Source data
──────────────────────────────

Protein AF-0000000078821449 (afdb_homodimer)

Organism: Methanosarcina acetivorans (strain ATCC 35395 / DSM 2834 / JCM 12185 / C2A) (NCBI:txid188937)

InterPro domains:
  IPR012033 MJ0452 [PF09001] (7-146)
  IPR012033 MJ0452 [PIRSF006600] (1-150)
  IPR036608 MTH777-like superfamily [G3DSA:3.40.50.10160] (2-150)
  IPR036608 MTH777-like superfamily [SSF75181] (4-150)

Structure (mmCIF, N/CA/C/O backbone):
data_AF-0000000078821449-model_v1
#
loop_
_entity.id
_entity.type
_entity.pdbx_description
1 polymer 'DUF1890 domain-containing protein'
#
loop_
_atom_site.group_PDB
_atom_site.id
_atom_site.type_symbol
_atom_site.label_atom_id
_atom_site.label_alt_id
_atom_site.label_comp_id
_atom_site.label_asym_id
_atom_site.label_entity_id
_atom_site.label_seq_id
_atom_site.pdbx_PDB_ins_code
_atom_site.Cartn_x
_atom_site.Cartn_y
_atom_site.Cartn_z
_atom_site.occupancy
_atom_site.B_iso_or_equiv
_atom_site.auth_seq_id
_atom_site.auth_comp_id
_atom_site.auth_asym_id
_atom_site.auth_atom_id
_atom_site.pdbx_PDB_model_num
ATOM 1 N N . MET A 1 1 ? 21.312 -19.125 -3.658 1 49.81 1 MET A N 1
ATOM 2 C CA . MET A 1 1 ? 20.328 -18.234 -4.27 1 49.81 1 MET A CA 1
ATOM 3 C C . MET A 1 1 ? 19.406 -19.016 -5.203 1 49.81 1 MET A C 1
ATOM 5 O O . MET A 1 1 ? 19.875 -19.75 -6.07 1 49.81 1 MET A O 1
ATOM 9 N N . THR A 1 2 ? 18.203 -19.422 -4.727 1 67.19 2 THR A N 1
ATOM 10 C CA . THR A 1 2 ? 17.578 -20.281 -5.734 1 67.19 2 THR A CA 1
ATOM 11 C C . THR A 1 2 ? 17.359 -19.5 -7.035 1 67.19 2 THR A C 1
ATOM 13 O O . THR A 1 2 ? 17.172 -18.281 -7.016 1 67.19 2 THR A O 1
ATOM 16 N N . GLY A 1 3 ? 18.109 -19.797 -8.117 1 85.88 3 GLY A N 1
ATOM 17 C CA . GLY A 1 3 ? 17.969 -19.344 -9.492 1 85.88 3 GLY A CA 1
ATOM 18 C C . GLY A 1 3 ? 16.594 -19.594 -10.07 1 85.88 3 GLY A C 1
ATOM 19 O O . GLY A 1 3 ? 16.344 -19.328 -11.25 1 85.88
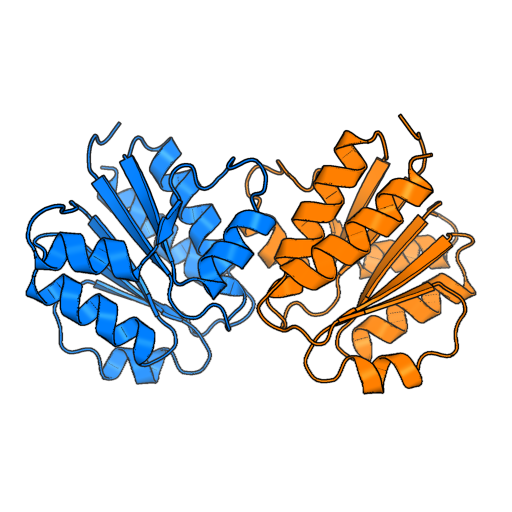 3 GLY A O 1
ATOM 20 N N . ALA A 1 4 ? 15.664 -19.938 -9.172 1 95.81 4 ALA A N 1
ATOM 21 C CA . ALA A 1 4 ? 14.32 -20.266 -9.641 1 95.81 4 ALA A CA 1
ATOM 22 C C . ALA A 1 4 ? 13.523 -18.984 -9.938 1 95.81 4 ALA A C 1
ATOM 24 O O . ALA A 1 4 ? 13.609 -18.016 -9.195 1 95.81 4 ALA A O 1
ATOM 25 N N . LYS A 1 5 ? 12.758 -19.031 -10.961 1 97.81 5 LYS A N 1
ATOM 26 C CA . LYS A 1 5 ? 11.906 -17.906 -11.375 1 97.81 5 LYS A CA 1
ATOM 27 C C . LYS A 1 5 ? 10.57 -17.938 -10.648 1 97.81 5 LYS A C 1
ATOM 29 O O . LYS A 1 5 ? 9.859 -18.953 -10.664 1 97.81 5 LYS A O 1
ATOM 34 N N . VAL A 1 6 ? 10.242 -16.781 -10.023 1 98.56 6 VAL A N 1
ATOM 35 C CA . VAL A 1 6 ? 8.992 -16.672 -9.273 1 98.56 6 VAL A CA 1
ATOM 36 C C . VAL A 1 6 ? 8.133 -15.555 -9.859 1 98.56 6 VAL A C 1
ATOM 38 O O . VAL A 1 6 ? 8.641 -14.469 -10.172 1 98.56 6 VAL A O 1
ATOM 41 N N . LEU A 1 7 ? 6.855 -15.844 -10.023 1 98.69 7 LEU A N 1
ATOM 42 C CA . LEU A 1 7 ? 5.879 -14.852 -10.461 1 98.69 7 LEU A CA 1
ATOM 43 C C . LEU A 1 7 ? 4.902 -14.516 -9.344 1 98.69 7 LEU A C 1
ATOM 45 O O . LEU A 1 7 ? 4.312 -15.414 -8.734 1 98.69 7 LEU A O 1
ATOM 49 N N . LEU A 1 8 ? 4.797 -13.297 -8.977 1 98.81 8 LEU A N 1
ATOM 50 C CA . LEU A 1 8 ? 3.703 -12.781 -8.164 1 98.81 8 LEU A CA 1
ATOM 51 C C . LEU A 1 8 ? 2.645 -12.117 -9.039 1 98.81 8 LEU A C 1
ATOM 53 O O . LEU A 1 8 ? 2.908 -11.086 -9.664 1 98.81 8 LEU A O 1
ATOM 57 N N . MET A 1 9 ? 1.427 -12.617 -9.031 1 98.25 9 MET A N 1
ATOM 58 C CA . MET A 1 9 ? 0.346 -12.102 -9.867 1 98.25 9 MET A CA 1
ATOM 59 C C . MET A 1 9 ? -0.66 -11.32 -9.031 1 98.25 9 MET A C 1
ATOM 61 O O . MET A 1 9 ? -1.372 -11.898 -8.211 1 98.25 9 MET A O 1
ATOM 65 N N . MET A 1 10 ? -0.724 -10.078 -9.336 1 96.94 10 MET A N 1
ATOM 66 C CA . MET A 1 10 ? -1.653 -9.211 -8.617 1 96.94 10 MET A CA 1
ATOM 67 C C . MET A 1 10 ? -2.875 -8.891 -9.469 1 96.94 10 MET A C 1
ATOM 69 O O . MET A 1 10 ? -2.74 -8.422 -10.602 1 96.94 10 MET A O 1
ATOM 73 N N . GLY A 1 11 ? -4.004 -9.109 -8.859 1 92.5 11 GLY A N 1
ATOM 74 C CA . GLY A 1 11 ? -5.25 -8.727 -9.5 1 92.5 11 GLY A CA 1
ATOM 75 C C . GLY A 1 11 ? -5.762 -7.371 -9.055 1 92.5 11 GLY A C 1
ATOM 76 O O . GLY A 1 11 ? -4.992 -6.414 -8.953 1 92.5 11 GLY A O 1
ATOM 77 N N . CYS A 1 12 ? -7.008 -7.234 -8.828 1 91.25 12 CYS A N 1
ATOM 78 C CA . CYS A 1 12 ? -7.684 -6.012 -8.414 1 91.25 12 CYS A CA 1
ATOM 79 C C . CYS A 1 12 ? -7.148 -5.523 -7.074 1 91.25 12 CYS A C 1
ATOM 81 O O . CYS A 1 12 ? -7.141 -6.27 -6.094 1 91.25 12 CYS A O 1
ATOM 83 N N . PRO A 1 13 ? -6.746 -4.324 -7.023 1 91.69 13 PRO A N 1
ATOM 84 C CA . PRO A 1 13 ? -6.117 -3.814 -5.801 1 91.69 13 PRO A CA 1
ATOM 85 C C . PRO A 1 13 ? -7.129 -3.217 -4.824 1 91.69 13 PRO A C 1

──────────────────────────────

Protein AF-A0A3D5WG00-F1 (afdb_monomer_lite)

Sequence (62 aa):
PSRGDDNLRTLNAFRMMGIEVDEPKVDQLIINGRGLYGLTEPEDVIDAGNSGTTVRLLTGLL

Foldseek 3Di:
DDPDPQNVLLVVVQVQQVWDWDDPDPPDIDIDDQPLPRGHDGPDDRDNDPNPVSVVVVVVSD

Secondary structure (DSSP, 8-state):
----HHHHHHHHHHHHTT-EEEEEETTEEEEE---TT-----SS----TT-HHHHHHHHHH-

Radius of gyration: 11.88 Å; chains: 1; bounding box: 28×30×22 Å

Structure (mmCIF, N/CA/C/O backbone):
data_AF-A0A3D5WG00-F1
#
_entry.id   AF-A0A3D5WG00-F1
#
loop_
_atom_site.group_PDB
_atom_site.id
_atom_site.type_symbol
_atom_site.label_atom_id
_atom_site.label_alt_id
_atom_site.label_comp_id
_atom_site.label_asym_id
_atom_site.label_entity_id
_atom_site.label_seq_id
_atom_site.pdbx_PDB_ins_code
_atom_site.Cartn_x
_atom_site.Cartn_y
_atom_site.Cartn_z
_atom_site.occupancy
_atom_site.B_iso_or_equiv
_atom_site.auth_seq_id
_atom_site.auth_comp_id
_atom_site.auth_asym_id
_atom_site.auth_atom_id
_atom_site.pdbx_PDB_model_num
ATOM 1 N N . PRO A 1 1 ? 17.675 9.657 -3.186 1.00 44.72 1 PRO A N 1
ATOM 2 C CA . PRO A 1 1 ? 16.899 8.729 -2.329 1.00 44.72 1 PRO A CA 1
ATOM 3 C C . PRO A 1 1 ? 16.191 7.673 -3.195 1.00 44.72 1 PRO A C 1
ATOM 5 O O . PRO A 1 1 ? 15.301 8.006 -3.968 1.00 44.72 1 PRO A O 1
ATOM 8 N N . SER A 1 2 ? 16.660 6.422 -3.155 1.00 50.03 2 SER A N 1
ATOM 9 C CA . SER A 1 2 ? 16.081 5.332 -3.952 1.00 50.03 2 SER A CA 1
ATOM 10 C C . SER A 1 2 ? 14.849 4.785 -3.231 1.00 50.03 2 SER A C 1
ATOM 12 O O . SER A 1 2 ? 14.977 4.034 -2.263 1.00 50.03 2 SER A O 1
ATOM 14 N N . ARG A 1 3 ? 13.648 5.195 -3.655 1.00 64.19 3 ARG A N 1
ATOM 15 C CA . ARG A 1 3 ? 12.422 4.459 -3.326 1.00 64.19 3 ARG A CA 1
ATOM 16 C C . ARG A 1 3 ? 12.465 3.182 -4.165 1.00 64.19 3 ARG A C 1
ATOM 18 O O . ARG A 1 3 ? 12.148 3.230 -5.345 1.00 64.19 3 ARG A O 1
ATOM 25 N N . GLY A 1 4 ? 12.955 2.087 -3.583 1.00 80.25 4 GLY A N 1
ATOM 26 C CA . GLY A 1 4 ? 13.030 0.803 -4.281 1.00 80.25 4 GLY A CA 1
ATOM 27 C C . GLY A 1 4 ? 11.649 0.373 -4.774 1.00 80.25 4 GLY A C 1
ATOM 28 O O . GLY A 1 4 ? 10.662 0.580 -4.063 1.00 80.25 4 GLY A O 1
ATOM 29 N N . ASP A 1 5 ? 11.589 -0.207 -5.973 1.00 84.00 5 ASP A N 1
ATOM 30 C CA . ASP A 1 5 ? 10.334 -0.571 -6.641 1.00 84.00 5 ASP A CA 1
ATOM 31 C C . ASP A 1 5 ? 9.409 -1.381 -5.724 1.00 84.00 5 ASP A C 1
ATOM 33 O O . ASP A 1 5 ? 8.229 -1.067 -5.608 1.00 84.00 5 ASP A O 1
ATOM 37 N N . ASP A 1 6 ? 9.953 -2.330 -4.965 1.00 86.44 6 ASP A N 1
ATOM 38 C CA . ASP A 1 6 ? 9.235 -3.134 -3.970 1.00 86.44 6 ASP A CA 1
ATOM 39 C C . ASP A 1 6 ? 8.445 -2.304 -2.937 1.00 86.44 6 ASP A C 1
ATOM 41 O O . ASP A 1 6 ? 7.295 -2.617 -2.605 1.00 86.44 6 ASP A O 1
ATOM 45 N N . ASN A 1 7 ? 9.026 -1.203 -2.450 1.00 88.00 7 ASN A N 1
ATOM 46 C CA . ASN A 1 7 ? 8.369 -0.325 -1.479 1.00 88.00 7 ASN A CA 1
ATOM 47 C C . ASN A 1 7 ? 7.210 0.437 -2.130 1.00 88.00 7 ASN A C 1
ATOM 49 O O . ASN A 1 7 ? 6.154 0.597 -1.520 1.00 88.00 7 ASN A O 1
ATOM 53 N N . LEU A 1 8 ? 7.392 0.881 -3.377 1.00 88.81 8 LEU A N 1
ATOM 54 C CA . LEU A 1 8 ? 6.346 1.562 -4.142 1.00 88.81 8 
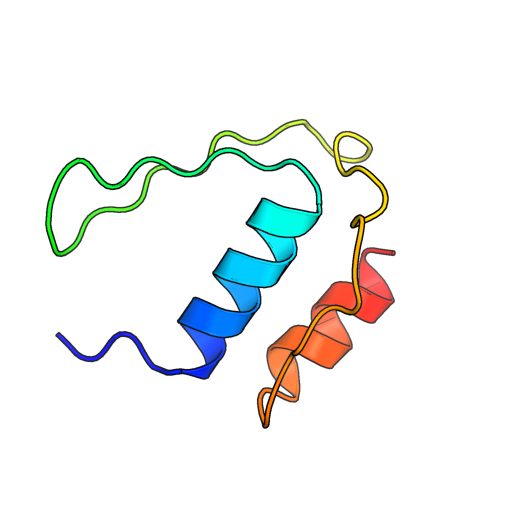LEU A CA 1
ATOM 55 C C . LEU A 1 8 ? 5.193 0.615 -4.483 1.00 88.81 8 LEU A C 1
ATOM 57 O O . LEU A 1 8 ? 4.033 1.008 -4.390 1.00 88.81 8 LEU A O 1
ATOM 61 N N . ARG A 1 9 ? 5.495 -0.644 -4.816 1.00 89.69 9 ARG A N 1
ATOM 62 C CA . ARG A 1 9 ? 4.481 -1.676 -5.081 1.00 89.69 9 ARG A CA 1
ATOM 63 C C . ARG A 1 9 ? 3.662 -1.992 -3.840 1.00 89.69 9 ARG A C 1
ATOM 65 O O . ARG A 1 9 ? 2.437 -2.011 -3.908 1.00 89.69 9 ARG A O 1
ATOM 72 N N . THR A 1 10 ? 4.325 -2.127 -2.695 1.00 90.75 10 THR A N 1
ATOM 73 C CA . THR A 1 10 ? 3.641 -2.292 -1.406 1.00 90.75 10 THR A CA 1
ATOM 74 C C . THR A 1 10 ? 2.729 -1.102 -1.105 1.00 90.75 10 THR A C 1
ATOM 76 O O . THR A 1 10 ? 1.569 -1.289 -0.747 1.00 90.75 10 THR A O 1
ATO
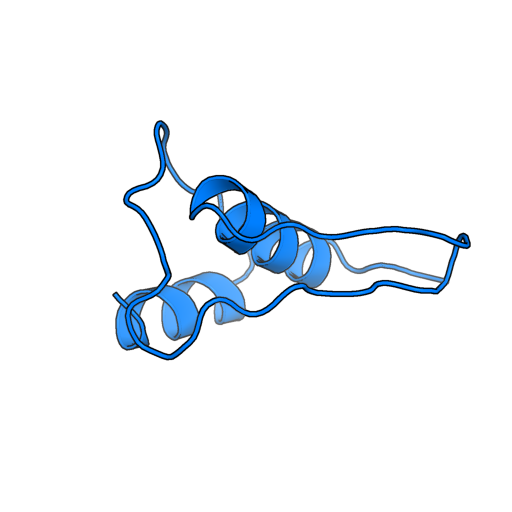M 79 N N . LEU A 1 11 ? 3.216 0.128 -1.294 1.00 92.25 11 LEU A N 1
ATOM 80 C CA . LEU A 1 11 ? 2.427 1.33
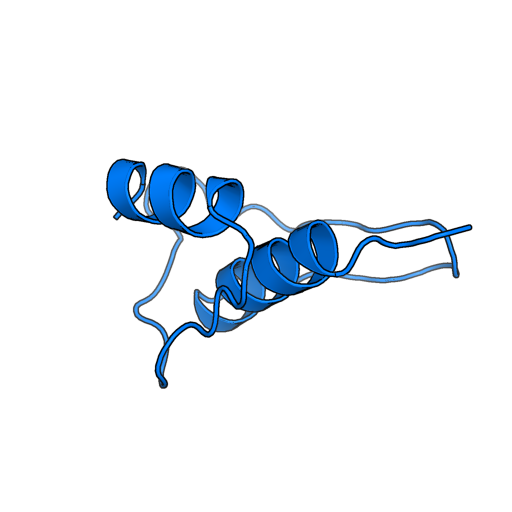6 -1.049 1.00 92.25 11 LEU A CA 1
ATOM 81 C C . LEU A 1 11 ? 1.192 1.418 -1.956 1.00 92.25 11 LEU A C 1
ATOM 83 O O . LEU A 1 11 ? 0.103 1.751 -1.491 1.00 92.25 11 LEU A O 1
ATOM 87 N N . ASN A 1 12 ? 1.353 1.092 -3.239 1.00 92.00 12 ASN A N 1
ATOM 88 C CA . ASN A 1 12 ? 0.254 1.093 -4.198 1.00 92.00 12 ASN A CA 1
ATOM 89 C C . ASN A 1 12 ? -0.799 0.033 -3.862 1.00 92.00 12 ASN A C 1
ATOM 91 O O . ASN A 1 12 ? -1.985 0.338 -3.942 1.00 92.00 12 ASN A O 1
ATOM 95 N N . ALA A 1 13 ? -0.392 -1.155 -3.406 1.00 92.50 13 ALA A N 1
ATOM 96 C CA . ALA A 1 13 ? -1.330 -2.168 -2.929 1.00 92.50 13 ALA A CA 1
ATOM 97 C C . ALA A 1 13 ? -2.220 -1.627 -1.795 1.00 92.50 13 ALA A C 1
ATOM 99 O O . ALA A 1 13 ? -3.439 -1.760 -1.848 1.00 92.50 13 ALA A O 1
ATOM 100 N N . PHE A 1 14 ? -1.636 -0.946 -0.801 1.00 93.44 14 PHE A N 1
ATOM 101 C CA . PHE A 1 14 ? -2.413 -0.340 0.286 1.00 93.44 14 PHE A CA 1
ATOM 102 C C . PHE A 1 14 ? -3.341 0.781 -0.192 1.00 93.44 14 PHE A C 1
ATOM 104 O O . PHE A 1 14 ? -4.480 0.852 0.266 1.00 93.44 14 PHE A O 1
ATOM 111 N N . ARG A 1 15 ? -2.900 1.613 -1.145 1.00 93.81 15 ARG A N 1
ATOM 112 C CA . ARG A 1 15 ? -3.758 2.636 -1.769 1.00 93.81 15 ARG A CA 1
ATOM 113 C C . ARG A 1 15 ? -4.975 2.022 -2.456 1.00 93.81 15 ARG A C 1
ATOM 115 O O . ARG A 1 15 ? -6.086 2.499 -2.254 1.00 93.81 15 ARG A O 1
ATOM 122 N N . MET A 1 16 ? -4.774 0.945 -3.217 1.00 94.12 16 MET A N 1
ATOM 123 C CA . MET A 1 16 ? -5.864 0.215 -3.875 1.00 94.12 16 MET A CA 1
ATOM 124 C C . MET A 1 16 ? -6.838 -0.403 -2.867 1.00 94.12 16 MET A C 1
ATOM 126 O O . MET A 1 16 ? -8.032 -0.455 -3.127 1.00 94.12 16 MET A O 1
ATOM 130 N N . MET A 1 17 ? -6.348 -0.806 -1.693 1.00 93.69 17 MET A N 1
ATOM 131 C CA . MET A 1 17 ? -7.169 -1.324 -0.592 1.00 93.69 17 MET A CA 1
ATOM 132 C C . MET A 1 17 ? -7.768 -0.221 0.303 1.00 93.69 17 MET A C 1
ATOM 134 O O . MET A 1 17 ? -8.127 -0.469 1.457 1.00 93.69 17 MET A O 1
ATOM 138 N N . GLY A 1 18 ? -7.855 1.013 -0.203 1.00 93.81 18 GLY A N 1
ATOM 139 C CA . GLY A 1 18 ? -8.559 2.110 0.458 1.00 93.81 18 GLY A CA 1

──────────────────────────────

Scan the entries above for the line containing "ATOM 65 N N", and copy it and all lines after it exactly, down to and including the line containing "ATOM 85 C C".

ATOM 65 N N . MET A 1 10 ? -0.724 -10.078 -9.336 1 96.94 10 MET A N 1
ATOM 66 C CA . MET A 1 10 ? -1.653 -9.211 -8.617 1 96.94 10 MET A CA 1
ATOM 67 C C . MET A 1 10 ? -2.875 -8.891 -9.469 1 96.94 10 MET A C 1
ATOM 69 O O . MET A 1 10 ? -2.74 -8.422 -10.602 1 96.94 10 MET A O 1
ATOM 73 N N . GLY A 1 11 ? -4.004 -9.109 -8.859 1 92.5 11 GLY A N 1
ATOM 74 C CA . GLY A 1 11 ? -5.25 -8.727 -9.5 1 92.5 11 GLY A CA 1
ATOM 75 C C . GLY A 1 11 ? -5.762 -7.371 -9.055 1 92.5 11 GLY A C 1
ATOM 76 O O . GLY A 1 11 ? -4.992 -6.414 -8.953 1 92.5 11 GLY A O 1
ATOM 77 N N . CYS A 1 12 ? -7.008 -7.234 -8.828 1 91.25 12 CYS A N 1
ATOM 78 C CA . CYS A 1 12 ? -7.684 -6.012 -8.414 1 91.25 12 CYS A CA 1
ATOM 79 C C . CYS A 1 12 ? -7.148 -5.523 -7.074 1 91.25 12 CYS A C 1
ATOM 81 O O . CYS A 1 12 ? -7.141 -6.27 -6.094 1 91.25 12 CYS A O 1
ATOM 83 N N . PRO A 1 13 ? -6.746 -4.324 -7.023 1 91.69 13 PRO A N 1
ATOM 84 C CA . PRO A 1 13 ? -6.117 -3.814 -5.801 1 91.69 13 PRO A CA 1
ATOM 85 C C . PRO A 1 13 ? -7.129 -3.217 -4.824 1 91.69 13 PRO A C 1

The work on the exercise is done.